However, when I try to SELECT something from the table, I get an error message that the table does not exist. Yet, this does not make sense since I was able to show the same table through SHOW TABLES statement.
My guess is that SHOW TABLES lists file existence but does not check whether a file is corrupted or not. Consequently, I can list those files but not access them.
Nevertheless, it is merely a guess. I have never seen this before. Now, I cannot restart the database for testing, but every other application that uses it is running fine.
But that's just a guess, I've never seen this before.
Does anyone know why this is happening?
Example:
mysql> SHOW TABLES;
+-----------------------+
| Tables_in_database |
+-----------------------+
| TABLE_ONE |
| TABLE_TWO |
| TABLE_THREE |
+-----------------------+
mysql> SELECT * FROM TABLE_ONE;
ERROR 1146 (42S02): Table 'database.TABLE_ONE' doesn't exist
Just in case anyone still cares:
I had the same issue after copying a database directory directly using command
cp -r /path/to/my/database /var/lib/mysql/new_database
If you do this with a database that uses InnoDB tables, you will get this crazy 'table does not exist' error mentioned above.
The issue is that you need the ib* files in the root of the MySQL datadir (e.g. ibdata1, ib_logfile0 and ib_logfile1).
When I copied those it worked for me.
For me on Mac OS (MySQL DMG Installation) a simple restart of the MySQL server solved the problem. I am guessing the hibernation caused it.
I get this issue when the case for the table name I'm using is off. So table is called 'db' but I used 'DB' in select statement. Make sure the case is the same.
This error can also occur when setting lower_case_table_names to 1, and then trying to access tables that were created with the default value for that variable. In that case you can revert it to the previous value and you will be able to read the table.
I don't know the reason but in my case I solved just disabling and enabling the foreign keys check
SET FOREIGN_KEY_CHECKS=0;
SET FOREIGN_KEY_CHECKS=1;
stop mysqld
backup mysql folder: cp -a /var/lib/mysql /var/lib/mysql-backup
copy database folder from old machine to /var/lib/mysql
override ib* (ib_logfile* , ibdata ) from old database
start mysqld
dump dabase
mysqldump >dbase.mysql
stop mysql service
remove /var/lib/mysql
rename /var/lib/mysql-backup to /var/lib/mysql
start mysqld
create the database
mysqldump < dbase.mysql
Please run the query:
SELECT
i.TABLE_NAME AS table_name,
LENGTH(i.TABLE_NAME) AS table_name_length,
IF(i.TABLE_NAME RLIKE '^[A-Za-z0-9_]+$','YES','NO') AS table_name_is_ascii
FROM
information_schema.`TABLES` i
WHERE
i.TABLE_SCHEMA = 'database'
Unfortunately MySQL allows unicode and non-printable characters to be used in table name.

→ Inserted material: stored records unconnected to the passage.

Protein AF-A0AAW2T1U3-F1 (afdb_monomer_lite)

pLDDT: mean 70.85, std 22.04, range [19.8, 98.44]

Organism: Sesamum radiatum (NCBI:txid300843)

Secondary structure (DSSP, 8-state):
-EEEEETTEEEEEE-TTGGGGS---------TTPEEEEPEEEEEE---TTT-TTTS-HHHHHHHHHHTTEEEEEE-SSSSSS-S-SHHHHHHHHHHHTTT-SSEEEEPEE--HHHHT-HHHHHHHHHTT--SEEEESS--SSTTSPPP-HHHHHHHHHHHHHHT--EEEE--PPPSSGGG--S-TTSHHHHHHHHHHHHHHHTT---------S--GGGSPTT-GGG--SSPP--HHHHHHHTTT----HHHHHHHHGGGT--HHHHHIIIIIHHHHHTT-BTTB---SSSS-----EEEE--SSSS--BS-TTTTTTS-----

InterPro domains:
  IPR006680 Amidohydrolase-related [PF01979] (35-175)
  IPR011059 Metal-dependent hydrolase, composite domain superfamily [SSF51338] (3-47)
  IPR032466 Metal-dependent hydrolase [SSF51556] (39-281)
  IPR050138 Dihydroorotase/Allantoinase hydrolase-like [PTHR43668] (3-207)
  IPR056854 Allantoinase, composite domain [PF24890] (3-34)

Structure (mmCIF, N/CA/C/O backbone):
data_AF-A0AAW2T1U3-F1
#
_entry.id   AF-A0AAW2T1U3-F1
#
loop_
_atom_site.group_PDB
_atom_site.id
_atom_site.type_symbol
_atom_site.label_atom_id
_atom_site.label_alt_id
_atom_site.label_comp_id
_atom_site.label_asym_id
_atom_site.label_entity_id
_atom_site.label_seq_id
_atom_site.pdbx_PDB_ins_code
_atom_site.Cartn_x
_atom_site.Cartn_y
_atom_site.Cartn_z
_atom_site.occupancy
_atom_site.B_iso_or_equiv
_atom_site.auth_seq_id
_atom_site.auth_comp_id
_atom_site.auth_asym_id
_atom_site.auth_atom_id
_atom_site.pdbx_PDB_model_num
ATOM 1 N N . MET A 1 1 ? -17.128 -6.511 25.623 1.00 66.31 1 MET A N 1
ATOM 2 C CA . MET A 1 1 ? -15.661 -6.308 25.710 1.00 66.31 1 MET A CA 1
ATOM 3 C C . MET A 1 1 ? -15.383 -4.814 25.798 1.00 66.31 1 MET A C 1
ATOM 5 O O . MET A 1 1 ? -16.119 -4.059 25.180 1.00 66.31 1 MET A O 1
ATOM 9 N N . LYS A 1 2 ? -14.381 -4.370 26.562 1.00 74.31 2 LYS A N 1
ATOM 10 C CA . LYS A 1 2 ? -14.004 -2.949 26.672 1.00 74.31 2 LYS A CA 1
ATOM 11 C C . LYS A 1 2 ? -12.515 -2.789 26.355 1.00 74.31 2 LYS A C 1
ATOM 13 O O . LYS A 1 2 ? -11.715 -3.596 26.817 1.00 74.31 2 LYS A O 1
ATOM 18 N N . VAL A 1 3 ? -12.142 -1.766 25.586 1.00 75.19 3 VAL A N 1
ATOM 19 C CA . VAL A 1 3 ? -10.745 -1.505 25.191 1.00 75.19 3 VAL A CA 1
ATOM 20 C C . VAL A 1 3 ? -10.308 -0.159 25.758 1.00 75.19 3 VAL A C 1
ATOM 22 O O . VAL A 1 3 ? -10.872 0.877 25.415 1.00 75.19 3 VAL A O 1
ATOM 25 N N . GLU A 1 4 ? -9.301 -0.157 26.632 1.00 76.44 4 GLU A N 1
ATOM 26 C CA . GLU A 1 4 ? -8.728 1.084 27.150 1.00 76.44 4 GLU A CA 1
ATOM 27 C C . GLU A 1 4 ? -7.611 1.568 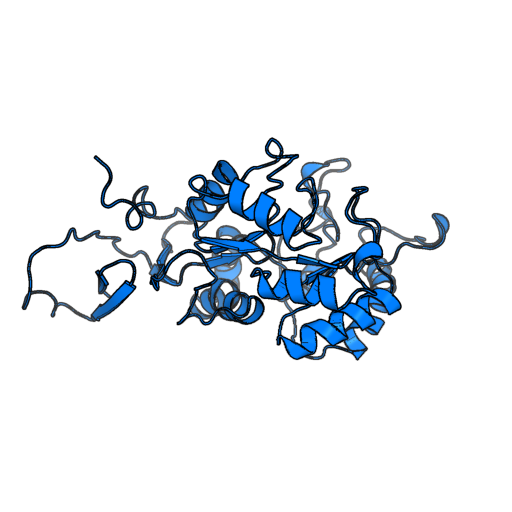26.224 1.00 76.44 4 GLU A C 1
ATOM 29 O O . GLU A 1 4 ? -6.635 0.855 25.994 1.00 76.44 4 GLU A O 1
ATOM 34 N N . VAL A 1 5 ? -7.700 2.816 25.760 1.00 75.62 5 VAL A N 1
ATOM 35 C CA . VAL A 1 5 ? -6.642 3.462 24.972 1.00 75.62 5 VAL A CA 1
ATOM 36 C C . VAL A 1 5 ? -5.960 4.565 25.789 1.00 75.62 5 VAL A C 1
ATOM 38 O O . VAL A 1 5 ? -6.611 5.345 26.493 1.00 75.62 5 VAL A O 1
ATOM 41 N N . LYS A 1 6 ? -4.626 4.644 25.740 1.00 75.06 6 LYS A N 1
ATOM 42 C CA . LYS A 1 6 ? -3.824 5.715 26.355 1.00 75.06 6 LYS A CA 1
ATOM 43 C C . LYS A 1 6 ? -2.677 6.115 25.429 1.00 75.06 6 LYS A C 1
ATOM 45 O O . LYS A 1 6 ? -1.852 5.279 25.076 1.00 75.06 6 LYS A O 1
ATOM 50 N N . GLY A 1 7 ? -2.602 7.401 25.075 1.00 72.62 7 GLY A N 1
ATOM 51 C CA . GLY A 1 7 ? -1.529 7.932 24.224 1.00 72.62 7 GLY A CA 1
ATOM 52 C C . GLY A 1 7 ? -1.446 7.225 22.872 1.00 72.62 7 GLY A C 1
ATOM 53 O O . GLY A 1 7 ? -0.357 6.857 22.447 1.00 72.62 7 GLY A O 1
ATOM 54 N N . GLY A 1 8 ? -2.606 6.944 22.269 1.00 70.50 8 GLY A N 1
ATOM 55 C CA . GLY A 1 8 ? -2.709 6.218 21.009 1.00 70.50 8 GLY A CA 1
ATOM 56 C C . GLY A 1 8 ? -2.575 4.700 21.116 1.00 70.50 8 GLY A C 1
ATOM 57 O O . GLY A 1 8 ? -2.875 4.036 20.142 1.00 70.50 8 GLY A O 1
ATOM 58 N N . LYS A 1 9 ? -2.179 4.122 22.261 1.00 67.19 9 LYS A N 1
ATOM 59 C CA . LYS A 1 9 ? -1.947 2.673 22.437 1.00 67.19 9 LYS A CA 1
ATOM 60 C C . LYS A 1 9 ? -3.082 1.981 23.174 1.00 67.19 9 LYS A C 1
ATOM 62 O O . LYS A 1 9 ? -3.606 2.543 24.136 1.00 67.19 9 LYS A O 1
ATOM 67 N N . ILE A 1 10 ? -3.372 0.731 22.811 1.00 73.75 10 ILE A N 1
ATOM 68 C CA . ILE A 1 10 ? -4.204 -0.150 23.640 1.00 73.75 10 ILE A CA 1
ATOM 69 C C . ILE A 1 10 ? -3.439 -0.432 24.939 1.00 73.75 10 ILE A C 1
ATOM 71 O O . ILE A 1 10 ? -2.336 -0.975 24.918 1.00 73.75 10 ILE A O 1
ATOM 75 N N . LYS A 1 11 ? -4.013 -0.014 26.067 1.00 75.62 11 LYS A N 1
ATOM 76 C CA . LYS A 1 11 ? -3.478 -0.224 27.417 1.00 75.62 11 LYS A CA 1
ATOM 77 C C . LYS A 1 11 ? -3.982 -1.532 28.019 1.00 75.62 11 LYS A C 1
ATOM 79 O O . LYS A 1 11 ? -3.214 -2.219 28.685 1.00 75.62 11 LYS A O 1
ATOM 84 N N . SER A 1 12 ? -5.249 -1.863 27.803 1.00 72.81 12 SER A N 1
ATOM 85 C CA . SER A 1 12 ? -5.863 -3.089 28.311 1.00 72.81 12 SER A CA 1
ATOM 86 C C . SER A 1 12 ? -7.121 -3.443 27.521 1.00 72.81 12 SER A C 1
ATOM 88 O O . SER A 1 12 ? -7.762 -2.578 26.918 1.00 72.81 12 SER A O 1
ATOM 90 N N . VAL A 1 13 ? -7.469 -4.728 27.546 1.00 75.69 13 VAL A N 1
ATOM 91 C CA . VAL A 1 13 ? -8.756 -5.255 27.087 1.00 75.69 13 VAL A CA 1
ATOM 92 C C . VAL A 1 13 ? -9.406 -5.918 28.294 1.00 75.69 13 VAL A C 1
ATOM 94 O O . VAL A 1 13 ? -8.779 -6.749 28.946 1.00 75.69 13 VAL A O 1
ATOM 97 N N . VAL A 1 14 ? -10.620 -5.491 28.633 1.00 73.44 14 VAL A N 1
ATOM 98 C CA . VAL A 1 14 ? -11.339 -5.926 29.836 1.00 73.44 14 VAL A CA 1
ATOM 99 C C . VAL A 1 14 ? -12.619 -6.647 29.429 1.00 73.44 14 VAL A C 1
ATOM 101 O O . VAL A 1 14 ? -13.410 -6.151 28.615 1.00 73.44 14 VAL A O 1
ATOM 104 N N . GLU A 1 15 ? -12.824 -7.823 30.010 1.00 69.25 15 GLU A N 1
ATOM 105 C CA . GLU A 1 15 ? -14.038 -8.622 29.869 1.00 69.25 15 GLU A CA 1
ATOM 106 C C . GLU A 1 15 ? -15.013 -8.335 31.022 1.00 69.25 15 GLU A C 1
ATOM 108 O O . GLU A 1 15 ? -14.605 -7.997 32.131 1.00 69.25 15 GLU A O 1
ATOM 113 N N . GLY A 1 16 ? -16.318 -8.442 30.757 1.00 65.12 16 GLY A N 1
ATOM 114 C CA . GLY A 1 16 ? -17.357 -8.267 31.778 1.00 65.12 16 GLY A CA 1
ATOM 115 C C . GLY A 1 16 ? -17.534 -6.839 32.320 1.00 65.12 16 GLY A C 1
ATOM 116 O O . GLY A 1 16 ? -17.120 -5.841 31.715 1.00 65.12 16 GLY A O 1
ATOM 117 N N . ASP A 1 17 ? -18.213 -6.741 33.465 1.00 64.69 17 ASP A N 1
ATOM 118 C CA . ASP A 1 17 ? -18.618 -5.483 34.111 1.00 64.69 17 ASP A CA 1
ATOM 119 C C . ASP A 1 17 ? -17.629 -4.945 35.152 1.00 64.69 17 ASP A C 1
ATOM 121 O O . ASP A 1 17 ? -17.893 -3.923 35.789 1.00 64.69 17 ASP A O 1
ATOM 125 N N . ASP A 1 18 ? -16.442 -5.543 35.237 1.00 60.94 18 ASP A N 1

If you created your tables by copying create code from some document/website, there is a chance that it has zero-width-space somewhere.
I had the same problem and I searched for 2-3 days, but the solution for me was really stupid.
Restart the mysql
$ sudo service mysql restart
Now tables become accessible.
I have just spend three days on this nightmare. Ideally, you should have a backup that you can restore, then simply drop the damaged table. These sorts of errors can cause your ibdata1 to grow huge (100GB+ in size for modest tables)
If you don't have a recent backup, such as if you relied on mySqlDump, then your backups probably silently broke at some point in the past. You will need to export the databases, which of course you cant do, because you will get lock errors while running mySqlDump.
So, as a workaround, go to /var/log/mysql/database_name/ and remove the table_name.*
Then immediately try to dump the table; doing this should now work. Now restore the database to a new database and rebuild the missing table(s). Then dump the broken database.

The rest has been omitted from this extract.